Dormant for nearly a decade, the FCC's misguided proposal to expand the definition of "Multichannel Video Programming Distributors" (MVPDs) – a category limited to facilities-based offerings such as cable, Direct Broadcast Satellite, and telco TV – recently has received renewed attention. In a letter dated March 24, 2023, responding to an inquiry from Senator Charles Grassley (R - IA), FCC Chairwoman Jessica Rosenworcel pointed to statutory definitions as the basis for not subjecting MVPDs that stream content over the public Internet – that is, "virtual MVPDs" (vMVPDs) such as YouTube TV, Hulu + Live TV, Sling TV, and DIRECTV STREAM – to legacy regulations.
This is the right outcome, of course. However, the justification put forth overlooks the forest for the trees. The dramatic rise of vMVPDs, as well as the multitude of other Online Video Distributors (OVDs) that make video content available to consumers – think Netflix, Amazon Prime Video, Hulu, Disney+, Apple TV+, HBO Max, Paramount+, and so on – has rendered the video programming marketplace robustly competitive. Consequently, the goal of the Commission in 2023 should be to identify opportunities to eliminate outdated rules that apply to traditional MVPDs, not extend them to the new entrants whose competitive influence obviates any justification for regulatory intervention.I, as well as other Free State Foundation scholars, document regularly the rapid growth of streaming services at the expense of traditional MVPDs.

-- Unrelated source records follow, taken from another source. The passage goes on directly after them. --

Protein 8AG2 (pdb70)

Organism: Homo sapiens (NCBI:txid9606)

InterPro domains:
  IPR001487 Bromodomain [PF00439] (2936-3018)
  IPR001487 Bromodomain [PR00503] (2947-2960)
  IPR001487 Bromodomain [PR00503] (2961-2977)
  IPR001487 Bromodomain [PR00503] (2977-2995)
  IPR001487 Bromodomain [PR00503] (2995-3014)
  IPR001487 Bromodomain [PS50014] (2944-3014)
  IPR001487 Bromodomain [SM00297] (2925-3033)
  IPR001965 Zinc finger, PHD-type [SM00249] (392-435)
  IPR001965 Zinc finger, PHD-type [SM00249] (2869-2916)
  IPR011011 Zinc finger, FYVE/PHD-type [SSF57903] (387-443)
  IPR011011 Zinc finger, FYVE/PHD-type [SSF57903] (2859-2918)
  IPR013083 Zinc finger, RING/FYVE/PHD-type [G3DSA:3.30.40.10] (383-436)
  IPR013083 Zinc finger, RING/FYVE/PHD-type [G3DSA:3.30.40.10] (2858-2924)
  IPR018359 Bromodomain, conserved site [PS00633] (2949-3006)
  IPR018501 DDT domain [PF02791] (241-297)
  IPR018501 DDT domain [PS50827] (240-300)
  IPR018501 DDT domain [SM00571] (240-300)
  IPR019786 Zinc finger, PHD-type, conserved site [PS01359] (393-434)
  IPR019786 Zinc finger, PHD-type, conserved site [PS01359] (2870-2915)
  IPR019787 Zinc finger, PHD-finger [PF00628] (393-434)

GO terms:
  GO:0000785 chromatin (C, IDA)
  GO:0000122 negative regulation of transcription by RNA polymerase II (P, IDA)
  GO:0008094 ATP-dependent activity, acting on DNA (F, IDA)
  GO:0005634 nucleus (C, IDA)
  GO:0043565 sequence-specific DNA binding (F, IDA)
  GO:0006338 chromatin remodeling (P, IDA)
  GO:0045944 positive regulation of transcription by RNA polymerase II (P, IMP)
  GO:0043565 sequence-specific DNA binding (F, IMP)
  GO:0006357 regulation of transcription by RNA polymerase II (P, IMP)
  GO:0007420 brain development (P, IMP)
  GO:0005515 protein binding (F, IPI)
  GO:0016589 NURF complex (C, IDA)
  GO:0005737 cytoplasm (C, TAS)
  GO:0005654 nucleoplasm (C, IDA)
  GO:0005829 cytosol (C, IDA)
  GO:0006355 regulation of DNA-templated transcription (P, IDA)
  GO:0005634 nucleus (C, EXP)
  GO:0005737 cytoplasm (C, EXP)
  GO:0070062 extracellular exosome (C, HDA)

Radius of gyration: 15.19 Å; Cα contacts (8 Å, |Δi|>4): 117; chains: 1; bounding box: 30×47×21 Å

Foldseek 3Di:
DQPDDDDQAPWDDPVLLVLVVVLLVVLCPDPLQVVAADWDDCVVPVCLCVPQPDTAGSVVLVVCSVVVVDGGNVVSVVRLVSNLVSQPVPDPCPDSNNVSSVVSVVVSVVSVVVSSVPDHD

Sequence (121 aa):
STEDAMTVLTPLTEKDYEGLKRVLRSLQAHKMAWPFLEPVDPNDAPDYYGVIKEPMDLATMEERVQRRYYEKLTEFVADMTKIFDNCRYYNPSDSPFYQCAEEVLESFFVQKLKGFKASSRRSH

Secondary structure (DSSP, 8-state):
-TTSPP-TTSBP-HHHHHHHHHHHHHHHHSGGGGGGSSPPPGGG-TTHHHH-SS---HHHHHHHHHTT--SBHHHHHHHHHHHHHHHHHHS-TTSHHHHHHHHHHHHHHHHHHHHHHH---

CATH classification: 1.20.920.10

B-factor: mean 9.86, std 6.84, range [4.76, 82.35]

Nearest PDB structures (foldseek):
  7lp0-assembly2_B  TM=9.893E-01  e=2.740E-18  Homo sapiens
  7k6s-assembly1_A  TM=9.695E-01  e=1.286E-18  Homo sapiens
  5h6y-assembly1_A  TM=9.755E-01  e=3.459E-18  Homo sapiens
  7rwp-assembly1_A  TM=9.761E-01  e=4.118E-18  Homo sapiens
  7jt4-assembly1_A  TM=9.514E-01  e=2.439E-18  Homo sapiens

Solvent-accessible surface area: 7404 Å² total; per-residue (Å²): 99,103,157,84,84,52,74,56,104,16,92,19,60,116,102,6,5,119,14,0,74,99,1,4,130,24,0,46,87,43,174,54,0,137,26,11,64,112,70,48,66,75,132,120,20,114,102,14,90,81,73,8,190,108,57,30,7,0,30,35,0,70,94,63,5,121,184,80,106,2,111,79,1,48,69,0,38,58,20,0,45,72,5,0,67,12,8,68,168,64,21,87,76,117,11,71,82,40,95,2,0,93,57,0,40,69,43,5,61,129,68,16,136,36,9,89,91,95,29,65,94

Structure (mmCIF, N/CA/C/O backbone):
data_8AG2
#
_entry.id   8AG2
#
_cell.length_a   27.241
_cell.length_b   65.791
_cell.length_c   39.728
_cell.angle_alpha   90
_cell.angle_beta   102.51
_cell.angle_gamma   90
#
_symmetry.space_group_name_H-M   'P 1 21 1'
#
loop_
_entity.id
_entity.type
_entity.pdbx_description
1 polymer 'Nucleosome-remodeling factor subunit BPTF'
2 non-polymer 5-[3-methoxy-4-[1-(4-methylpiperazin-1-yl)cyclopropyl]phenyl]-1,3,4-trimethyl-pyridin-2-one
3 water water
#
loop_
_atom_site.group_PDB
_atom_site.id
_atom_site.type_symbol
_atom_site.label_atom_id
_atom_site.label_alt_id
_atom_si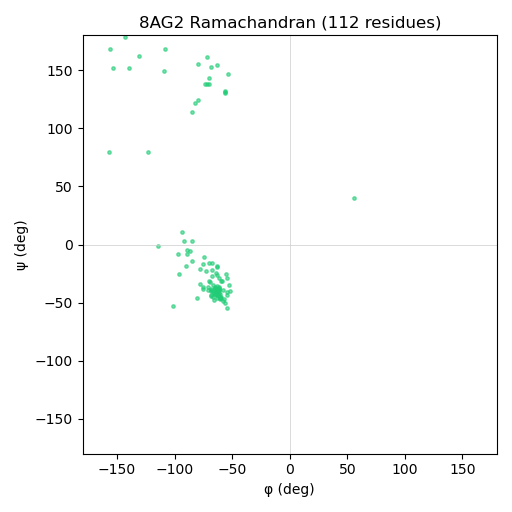te.label_comp_id
_atom_site.label_asym_id
_atom_site.label_entity_id
_atom_site.label_seq_id
_atom_site.pdbx_PDB_ins_code
_atom_site.Cartn_x
_atom_site.Cartn_y
_atom_site.Cartn_z
_atom_site.occupancy
_atom_site.B_iso_or_equiv
_atom_site.auth_seq_id
_atom_site.auth_comp_id
_atom_site.auth_asym_id
_atom_site.auth_atom_id
_atom_site.pdbx_PDB_model_num
ATOM 1 N N . SER A 1 1 ? 13.873 35.043 17.588 1 13.33 2791 SER A N 1
ATOM 2 C CA . SER A 1 1 ? 14.264 36.238 16.82 1 13.54 2791 SER A CA 1
ATOM 3 C C . SER A 1 1 ? 15.432 35.906 15.884 1 13.44 2791 SER A C 1
ATOM 4 O O . SER A 1 1 ? 16.099 34.887 16.076 1 12.49 2791 SER A O 1
ATOM 11 N N . THR A 1 2 ? 15.743 36.831 14.949 1 14.06 2792 THR A N 1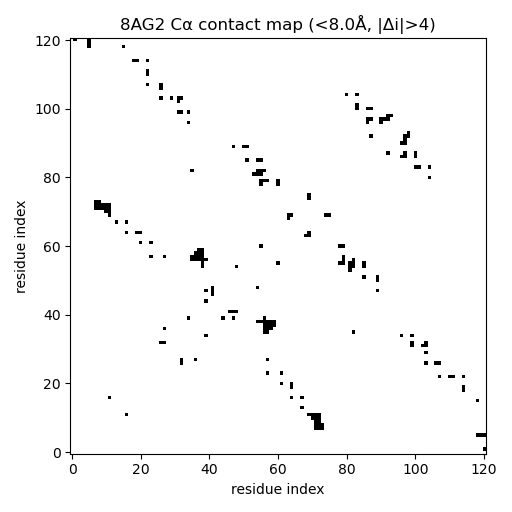
ATOM 12 C CA . THR A 1 2 ? 16.865 36.687 14.02 1 14.68 2792 THR A CA 1
ATOM 13 C C . THR A 1 2 ? 18.222 36.65 14.731 1 14.14 2792 THR A C 1
ATOM 14 O O . THR A 1 2 ? 19.204 36.221 14.142 1 14.65 2792 THR A O 1
ATOM 25 N N . GLU A 1 3 ? 18.288 37.122 15.99 1 13.26 2793 GLU A N 1
ATOM 26 C CA . GLU A 1 3 ? 19.531 37.161 16.732 1 12.94 2793 GLU A CA 1
ATOM 27 C C . GLU A 1 3 ? 19.767 35.864 17.535 1 11.18 2793 GLU A C 1
ATOM 28 O O . GLU A 1 3 ? 20.892 35.627 17.972 1 11.11 2793 GLU A O 1
ATOM 40 N N . ASP A 1 4 ? 18.718 35.059 17.769 1 9.29 2794 ASP A N 1
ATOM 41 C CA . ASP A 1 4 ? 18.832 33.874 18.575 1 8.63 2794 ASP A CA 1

Recent examples include "On Video, the FCC's Competition Report Falls Short," a January 2023 Perspectives from FSF Scholars, and "A Tale of Two Trends: Traditional Video Distributors Shrink While Streaming Video Grows," a Perspectives published in September 2022.
In the latter, I followed these changed circumstances to their logical conclusion, writing that:
[I]t is past time for the Commission and Congress to take all necessary steps to eliminate one-sided burdens that impede competition – such as set-top box regulations, program access and carriage requirements, and the network non-duplication and syndicated exclusivity rules [that apply solely to facilities-based MVPDs] – and instead rely on the efficient operation of marketplace forces to drive down prices and expand consumer choices.

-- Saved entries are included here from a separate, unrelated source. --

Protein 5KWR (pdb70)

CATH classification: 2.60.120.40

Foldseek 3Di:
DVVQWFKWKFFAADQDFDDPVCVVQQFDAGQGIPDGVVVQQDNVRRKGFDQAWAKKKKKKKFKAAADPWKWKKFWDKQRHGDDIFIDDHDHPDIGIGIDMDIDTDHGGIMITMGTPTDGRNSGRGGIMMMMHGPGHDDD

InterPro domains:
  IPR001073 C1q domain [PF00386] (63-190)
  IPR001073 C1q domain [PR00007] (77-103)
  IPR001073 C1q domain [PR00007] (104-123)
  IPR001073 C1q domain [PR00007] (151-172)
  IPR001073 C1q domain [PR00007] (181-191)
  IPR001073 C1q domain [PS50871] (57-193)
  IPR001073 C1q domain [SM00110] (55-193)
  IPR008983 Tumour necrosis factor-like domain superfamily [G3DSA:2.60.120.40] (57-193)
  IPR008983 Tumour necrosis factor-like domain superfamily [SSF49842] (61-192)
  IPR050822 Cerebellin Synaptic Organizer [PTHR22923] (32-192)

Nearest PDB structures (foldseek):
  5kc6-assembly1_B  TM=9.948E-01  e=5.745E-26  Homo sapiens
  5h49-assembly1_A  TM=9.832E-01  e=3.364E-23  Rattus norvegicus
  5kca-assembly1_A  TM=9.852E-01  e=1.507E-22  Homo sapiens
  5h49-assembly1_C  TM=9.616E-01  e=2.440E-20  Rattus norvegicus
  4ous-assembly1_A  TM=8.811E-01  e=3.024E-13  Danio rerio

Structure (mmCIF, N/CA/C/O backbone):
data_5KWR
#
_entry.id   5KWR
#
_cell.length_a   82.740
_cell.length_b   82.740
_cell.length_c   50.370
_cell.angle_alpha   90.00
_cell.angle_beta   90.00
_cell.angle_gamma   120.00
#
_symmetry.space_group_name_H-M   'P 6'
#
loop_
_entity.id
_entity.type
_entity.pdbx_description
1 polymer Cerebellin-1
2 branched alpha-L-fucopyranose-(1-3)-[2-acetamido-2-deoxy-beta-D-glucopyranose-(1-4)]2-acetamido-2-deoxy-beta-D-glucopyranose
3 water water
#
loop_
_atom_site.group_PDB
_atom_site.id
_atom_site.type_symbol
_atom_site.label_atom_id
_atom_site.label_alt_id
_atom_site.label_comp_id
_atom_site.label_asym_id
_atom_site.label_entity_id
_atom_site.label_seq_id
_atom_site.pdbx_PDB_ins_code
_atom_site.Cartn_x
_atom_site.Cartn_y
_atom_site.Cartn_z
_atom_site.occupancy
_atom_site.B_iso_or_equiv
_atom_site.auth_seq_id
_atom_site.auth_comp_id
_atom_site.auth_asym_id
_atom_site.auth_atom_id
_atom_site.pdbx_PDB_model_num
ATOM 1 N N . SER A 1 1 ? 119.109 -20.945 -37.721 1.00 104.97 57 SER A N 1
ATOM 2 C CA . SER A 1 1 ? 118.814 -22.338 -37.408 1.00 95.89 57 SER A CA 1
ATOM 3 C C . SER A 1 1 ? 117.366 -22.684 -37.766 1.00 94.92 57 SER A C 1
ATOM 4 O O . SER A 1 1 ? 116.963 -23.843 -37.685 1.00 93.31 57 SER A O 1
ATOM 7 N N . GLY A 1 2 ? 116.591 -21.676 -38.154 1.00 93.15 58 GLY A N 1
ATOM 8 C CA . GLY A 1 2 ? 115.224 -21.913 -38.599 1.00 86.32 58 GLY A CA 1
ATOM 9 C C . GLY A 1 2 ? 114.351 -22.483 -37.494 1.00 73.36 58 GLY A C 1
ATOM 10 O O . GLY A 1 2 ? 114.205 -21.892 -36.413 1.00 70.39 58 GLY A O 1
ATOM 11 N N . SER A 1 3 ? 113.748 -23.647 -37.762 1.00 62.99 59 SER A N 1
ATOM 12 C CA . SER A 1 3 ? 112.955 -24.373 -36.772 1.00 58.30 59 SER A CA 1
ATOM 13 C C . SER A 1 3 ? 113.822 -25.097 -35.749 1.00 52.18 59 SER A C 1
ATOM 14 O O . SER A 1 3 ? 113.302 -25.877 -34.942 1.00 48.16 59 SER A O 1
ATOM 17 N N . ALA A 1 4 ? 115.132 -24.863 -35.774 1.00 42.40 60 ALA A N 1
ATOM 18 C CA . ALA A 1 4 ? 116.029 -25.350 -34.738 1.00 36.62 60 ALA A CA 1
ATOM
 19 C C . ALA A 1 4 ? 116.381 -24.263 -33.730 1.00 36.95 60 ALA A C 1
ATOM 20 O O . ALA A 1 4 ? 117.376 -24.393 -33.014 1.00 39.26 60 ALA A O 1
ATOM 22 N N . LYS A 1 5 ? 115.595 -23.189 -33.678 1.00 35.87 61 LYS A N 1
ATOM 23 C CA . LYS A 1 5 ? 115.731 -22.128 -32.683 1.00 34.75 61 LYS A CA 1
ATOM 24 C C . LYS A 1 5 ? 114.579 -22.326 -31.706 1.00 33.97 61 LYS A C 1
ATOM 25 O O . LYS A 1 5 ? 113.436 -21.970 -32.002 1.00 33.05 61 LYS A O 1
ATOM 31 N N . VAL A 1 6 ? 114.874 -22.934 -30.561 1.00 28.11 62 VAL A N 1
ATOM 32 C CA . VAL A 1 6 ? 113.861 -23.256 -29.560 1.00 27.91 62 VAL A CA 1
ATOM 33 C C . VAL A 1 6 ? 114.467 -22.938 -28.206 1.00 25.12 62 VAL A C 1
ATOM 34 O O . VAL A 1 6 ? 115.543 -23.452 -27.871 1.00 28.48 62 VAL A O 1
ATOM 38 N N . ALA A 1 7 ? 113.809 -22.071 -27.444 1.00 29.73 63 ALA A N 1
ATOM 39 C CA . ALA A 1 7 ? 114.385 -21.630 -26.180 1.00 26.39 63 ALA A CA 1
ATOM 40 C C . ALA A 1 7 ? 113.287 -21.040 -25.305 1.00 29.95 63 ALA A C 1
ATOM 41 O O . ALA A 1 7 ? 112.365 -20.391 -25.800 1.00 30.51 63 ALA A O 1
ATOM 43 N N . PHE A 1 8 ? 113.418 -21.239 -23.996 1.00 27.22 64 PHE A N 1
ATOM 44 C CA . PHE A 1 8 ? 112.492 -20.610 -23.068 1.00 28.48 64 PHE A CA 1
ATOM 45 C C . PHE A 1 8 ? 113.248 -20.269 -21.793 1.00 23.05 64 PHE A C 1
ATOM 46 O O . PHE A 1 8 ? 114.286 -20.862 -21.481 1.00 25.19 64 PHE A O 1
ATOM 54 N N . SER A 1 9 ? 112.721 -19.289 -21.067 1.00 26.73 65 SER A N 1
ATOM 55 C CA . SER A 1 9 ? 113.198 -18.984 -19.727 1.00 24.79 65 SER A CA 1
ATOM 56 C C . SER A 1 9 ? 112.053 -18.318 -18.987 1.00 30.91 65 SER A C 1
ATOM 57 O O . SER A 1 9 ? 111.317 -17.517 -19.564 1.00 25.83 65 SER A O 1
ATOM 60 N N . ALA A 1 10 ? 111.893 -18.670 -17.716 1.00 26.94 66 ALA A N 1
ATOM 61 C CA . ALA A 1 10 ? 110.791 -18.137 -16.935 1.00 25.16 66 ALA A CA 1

Chairwoman Rosenworcel did acknowledge the current competitive reality in her letter to Senator Grassley, highlighting the fact that "the video marketplace has changed significantly with the introduction of streaming services." Nevertheless, and as was the case with the 2022 Communications Marketplace Report, she failed to articulate an appropriate deregulatory response.
While it is true that vMVPDs do not deliver video content within "a portion of the electromagnetic frequency spectrum which is used in a cable system" and therefore do not fall within the statutory definition of an "MVPD," it is equally true that, given the vast array of competitive options available to consumers, regulations premised upon that technical distinction have outlived whatever utility they once may have had and should be eliminated.